======== SOURCE DATA

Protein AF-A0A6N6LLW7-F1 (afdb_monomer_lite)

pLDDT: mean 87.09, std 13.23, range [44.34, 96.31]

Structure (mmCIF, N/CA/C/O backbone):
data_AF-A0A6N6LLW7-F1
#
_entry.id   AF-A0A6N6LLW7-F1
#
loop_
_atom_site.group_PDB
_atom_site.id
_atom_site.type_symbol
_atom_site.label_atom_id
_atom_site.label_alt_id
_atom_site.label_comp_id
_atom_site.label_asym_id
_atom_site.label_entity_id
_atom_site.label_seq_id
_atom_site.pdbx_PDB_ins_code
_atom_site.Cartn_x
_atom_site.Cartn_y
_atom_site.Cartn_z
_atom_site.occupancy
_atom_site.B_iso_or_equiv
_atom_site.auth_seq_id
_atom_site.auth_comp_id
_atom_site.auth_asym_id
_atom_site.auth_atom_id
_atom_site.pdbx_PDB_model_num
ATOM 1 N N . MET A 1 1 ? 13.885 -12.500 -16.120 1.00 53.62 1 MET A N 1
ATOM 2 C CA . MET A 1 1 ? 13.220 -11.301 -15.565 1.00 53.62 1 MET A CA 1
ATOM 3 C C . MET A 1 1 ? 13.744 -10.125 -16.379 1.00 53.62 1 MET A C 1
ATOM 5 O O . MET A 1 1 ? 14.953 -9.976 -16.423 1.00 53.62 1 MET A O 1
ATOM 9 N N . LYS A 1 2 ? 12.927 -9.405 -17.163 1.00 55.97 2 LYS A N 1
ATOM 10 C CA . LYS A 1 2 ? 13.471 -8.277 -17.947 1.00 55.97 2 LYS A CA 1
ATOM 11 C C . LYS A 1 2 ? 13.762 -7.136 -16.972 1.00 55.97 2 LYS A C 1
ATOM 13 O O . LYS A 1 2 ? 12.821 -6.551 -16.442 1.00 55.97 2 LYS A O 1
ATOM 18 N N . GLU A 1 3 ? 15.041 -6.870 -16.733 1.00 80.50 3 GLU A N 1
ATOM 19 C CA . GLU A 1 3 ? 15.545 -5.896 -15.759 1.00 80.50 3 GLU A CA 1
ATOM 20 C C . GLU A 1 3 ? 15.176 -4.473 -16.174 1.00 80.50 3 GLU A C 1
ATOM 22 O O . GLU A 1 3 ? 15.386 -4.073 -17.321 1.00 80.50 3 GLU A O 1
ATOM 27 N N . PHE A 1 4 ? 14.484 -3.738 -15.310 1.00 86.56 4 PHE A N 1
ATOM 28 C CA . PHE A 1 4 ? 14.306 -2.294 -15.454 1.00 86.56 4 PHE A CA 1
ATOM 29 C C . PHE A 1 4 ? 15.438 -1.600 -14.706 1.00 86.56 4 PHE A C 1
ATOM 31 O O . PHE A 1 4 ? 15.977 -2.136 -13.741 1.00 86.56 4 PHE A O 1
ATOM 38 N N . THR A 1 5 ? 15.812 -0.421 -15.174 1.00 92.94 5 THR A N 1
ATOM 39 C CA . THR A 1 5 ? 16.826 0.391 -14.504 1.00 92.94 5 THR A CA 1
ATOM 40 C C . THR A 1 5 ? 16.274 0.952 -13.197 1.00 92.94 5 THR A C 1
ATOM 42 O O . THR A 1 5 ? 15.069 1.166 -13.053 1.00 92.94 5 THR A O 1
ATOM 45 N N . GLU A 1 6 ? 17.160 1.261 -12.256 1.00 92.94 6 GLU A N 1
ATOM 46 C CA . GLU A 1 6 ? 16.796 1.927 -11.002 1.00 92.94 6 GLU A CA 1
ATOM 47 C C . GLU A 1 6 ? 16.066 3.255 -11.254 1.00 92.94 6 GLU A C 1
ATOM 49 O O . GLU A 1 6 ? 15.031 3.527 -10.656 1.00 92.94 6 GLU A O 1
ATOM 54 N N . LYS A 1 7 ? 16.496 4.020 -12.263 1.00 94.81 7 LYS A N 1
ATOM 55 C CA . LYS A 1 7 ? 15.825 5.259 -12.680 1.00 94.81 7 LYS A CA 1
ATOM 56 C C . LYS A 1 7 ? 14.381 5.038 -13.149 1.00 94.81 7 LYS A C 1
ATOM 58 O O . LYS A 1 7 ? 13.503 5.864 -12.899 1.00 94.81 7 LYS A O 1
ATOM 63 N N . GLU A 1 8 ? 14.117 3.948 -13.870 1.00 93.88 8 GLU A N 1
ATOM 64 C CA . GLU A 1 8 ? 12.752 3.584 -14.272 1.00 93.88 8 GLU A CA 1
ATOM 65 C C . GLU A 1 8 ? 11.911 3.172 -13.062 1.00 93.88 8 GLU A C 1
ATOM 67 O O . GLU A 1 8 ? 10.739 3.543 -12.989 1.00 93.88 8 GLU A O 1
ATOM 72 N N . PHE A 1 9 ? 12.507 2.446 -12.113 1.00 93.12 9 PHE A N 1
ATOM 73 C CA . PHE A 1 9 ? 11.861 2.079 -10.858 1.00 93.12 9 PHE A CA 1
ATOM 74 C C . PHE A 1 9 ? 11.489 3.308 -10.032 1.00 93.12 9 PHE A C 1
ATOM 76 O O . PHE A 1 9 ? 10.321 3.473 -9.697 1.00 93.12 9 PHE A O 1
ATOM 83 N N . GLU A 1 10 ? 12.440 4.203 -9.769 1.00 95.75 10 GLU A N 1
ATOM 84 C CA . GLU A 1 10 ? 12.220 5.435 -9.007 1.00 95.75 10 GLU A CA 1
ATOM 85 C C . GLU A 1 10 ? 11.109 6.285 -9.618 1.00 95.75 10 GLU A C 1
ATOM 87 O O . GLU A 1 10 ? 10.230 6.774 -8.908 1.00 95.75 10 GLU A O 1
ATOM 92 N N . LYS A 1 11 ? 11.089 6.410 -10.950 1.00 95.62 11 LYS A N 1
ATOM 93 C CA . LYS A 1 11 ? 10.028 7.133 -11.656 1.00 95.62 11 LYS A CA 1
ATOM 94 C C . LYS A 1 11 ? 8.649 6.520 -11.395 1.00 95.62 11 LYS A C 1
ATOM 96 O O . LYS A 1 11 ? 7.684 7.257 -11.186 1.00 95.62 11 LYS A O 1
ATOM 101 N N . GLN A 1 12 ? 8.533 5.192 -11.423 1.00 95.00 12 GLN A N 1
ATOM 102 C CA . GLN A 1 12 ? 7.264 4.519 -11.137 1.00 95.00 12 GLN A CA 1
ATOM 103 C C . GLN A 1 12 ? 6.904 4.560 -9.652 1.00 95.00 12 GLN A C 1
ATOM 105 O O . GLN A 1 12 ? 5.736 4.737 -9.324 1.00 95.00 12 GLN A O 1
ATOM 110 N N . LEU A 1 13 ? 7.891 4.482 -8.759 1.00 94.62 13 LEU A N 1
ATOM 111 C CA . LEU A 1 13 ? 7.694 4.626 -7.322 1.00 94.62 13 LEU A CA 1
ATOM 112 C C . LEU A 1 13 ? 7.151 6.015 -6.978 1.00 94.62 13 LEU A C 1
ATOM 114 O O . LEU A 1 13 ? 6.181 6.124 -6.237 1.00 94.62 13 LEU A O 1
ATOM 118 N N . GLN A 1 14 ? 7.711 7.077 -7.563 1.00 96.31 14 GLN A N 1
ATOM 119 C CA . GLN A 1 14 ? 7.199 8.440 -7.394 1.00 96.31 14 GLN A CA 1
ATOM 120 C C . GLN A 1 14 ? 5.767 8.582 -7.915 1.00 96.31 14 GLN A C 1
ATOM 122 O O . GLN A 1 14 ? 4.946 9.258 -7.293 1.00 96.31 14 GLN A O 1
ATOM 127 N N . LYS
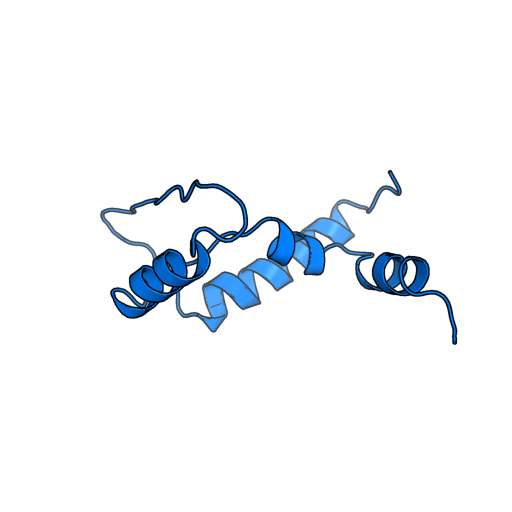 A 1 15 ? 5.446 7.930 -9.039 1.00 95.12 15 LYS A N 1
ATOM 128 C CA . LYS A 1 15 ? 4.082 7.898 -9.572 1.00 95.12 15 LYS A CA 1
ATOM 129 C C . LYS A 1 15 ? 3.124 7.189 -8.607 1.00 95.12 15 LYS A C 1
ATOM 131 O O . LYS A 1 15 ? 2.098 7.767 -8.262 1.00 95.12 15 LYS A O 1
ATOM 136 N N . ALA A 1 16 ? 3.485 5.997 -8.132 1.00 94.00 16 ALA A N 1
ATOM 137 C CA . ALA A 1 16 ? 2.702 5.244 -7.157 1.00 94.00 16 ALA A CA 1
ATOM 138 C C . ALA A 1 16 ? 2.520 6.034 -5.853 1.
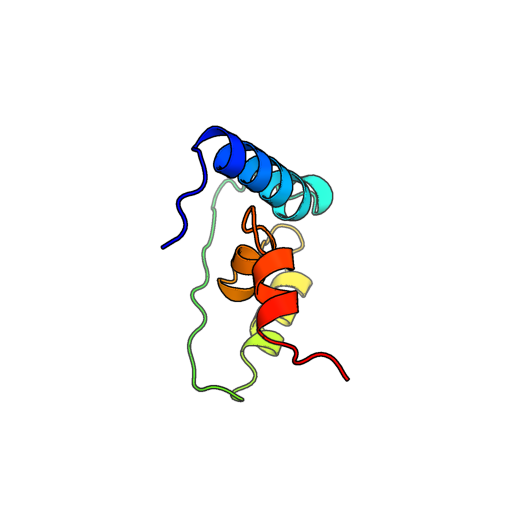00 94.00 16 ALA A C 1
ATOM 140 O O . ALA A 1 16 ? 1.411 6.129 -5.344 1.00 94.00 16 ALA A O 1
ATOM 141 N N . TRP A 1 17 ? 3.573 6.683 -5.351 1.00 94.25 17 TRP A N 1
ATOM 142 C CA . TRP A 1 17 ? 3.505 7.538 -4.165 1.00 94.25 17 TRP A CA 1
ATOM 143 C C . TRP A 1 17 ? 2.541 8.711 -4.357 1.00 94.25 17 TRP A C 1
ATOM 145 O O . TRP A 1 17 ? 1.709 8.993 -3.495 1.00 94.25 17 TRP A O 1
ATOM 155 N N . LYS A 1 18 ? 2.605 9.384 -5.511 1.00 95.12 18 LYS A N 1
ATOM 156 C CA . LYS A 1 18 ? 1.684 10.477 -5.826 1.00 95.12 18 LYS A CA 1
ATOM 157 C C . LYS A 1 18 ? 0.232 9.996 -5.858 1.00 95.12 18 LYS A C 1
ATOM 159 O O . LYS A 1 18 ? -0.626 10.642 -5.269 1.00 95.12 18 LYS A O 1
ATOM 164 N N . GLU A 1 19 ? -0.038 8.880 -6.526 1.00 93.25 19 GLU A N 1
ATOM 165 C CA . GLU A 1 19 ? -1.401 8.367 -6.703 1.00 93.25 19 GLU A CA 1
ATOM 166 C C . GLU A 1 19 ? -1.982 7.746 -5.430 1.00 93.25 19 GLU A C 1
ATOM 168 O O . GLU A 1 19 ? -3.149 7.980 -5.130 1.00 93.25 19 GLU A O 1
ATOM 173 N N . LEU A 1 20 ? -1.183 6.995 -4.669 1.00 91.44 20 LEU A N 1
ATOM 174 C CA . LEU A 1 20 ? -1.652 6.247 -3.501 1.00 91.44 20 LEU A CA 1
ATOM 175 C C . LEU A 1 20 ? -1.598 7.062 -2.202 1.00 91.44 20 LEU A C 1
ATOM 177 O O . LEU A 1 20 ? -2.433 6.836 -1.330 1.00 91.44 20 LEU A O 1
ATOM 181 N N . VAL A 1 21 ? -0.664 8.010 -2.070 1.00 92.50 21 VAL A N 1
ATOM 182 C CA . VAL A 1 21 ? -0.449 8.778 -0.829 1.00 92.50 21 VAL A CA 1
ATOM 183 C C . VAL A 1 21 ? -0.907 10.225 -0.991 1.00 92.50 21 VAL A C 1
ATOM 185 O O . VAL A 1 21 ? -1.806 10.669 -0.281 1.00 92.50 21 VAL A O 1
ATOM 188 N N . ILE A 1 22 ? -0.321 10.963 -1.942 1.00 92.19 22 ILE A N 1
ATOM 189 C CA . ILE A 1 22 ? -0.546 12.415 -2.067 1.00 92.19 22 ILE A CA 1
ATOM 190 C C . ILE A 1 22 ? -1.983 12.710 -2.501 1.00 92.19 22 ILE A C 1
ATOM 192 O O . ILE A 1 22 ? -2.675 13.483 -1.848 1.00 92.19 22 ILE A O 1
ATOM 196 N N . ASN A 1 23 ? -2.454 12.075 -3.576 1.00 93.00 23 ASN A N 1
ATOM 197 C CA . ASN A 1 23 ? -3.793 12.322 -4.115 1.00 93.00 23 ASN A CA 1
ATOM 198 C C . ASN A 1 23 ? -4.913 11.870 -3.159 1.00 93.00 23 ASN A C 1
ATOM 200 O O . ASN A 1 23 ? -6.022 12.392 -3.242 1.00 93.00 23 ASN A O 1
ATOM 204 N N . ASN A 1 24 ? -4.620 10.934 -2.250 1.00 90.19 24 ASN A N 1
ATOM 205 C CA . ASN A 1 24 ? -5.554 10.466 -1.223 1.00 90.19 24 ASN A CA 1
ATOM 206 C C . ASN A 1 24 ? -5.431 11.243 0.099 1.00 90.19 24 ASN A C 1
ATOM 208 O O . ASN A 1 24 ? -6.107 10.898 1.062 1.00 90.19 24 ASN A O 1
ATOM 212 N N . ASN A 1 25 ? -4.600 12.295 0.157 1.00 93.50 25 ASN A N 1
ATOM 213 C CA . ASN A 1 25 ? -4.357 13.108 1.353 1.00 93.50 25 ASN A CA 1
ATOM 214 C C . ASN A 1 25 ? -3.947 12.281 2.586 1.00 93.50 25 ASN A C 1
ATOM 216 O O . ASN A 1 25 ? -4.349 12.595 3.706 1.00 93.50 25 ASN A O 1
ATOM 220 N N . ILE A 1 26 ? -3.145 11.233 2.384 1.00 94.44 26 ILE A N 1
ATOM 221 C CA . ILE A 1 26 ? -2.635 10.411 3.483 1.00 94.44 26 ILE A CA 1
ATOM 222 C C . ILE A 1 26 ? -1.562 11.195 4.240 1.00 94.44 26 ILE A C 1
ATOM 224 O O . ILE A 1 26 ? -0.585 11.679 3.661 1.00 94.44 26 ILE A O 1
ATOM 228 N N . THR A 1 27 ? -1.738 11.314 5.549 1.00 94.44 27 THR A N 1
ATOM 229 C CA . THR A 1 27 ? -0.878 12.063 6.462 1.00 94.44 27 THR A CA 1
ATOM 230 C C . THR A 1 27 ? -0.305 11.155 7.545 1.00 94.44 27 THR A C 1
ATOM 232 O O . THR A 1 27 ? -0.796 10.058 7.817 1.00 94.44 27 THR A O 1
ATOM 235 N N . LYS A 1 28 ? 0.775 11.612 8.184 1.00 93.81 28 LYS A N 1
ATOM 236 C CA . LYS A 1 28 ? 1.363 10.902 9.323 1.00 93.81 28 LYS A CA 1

================

Looking back over the data above, restate word for word the lines that begin at the line with "ATOM 3 C C ." and end at the line with "ATOM 18 N N", inclusive.

ATOM 3 C C . MET A 1 1 ? 13.744 -10.125 -16.379 1.00 53.62 1 MET A C 1
ATOM 5 O O . MET A 1 1 ? 14.953 -9.976 -16.423 1.00 53.62 1 MET A O 1
ATOM 9 N N . LYS A 1 2 ? 12.927 -9.405 -17.163 1.00 55.97 2 LYS A N 1
ATOM 10 C CA . LYS A 1 2 ? 13.471 -8.277 -17.947 1.00 55.97 2 LYS A CA 1
ATOM 11 C C . LYS A 1 2 ? 13.762 -7.136 -16.972 1.00 55.97 2 LYS A C 1
ATOM 13 O O . LYS A 1 2 ? 12.821 -6.551 -16.442 1.00 55.97 2 LYS A O 1
ATOM 18 N N . GLU A 1 3 ? 15.041 -6.870 -16.733 1.00 80.50 3 GLU A N 1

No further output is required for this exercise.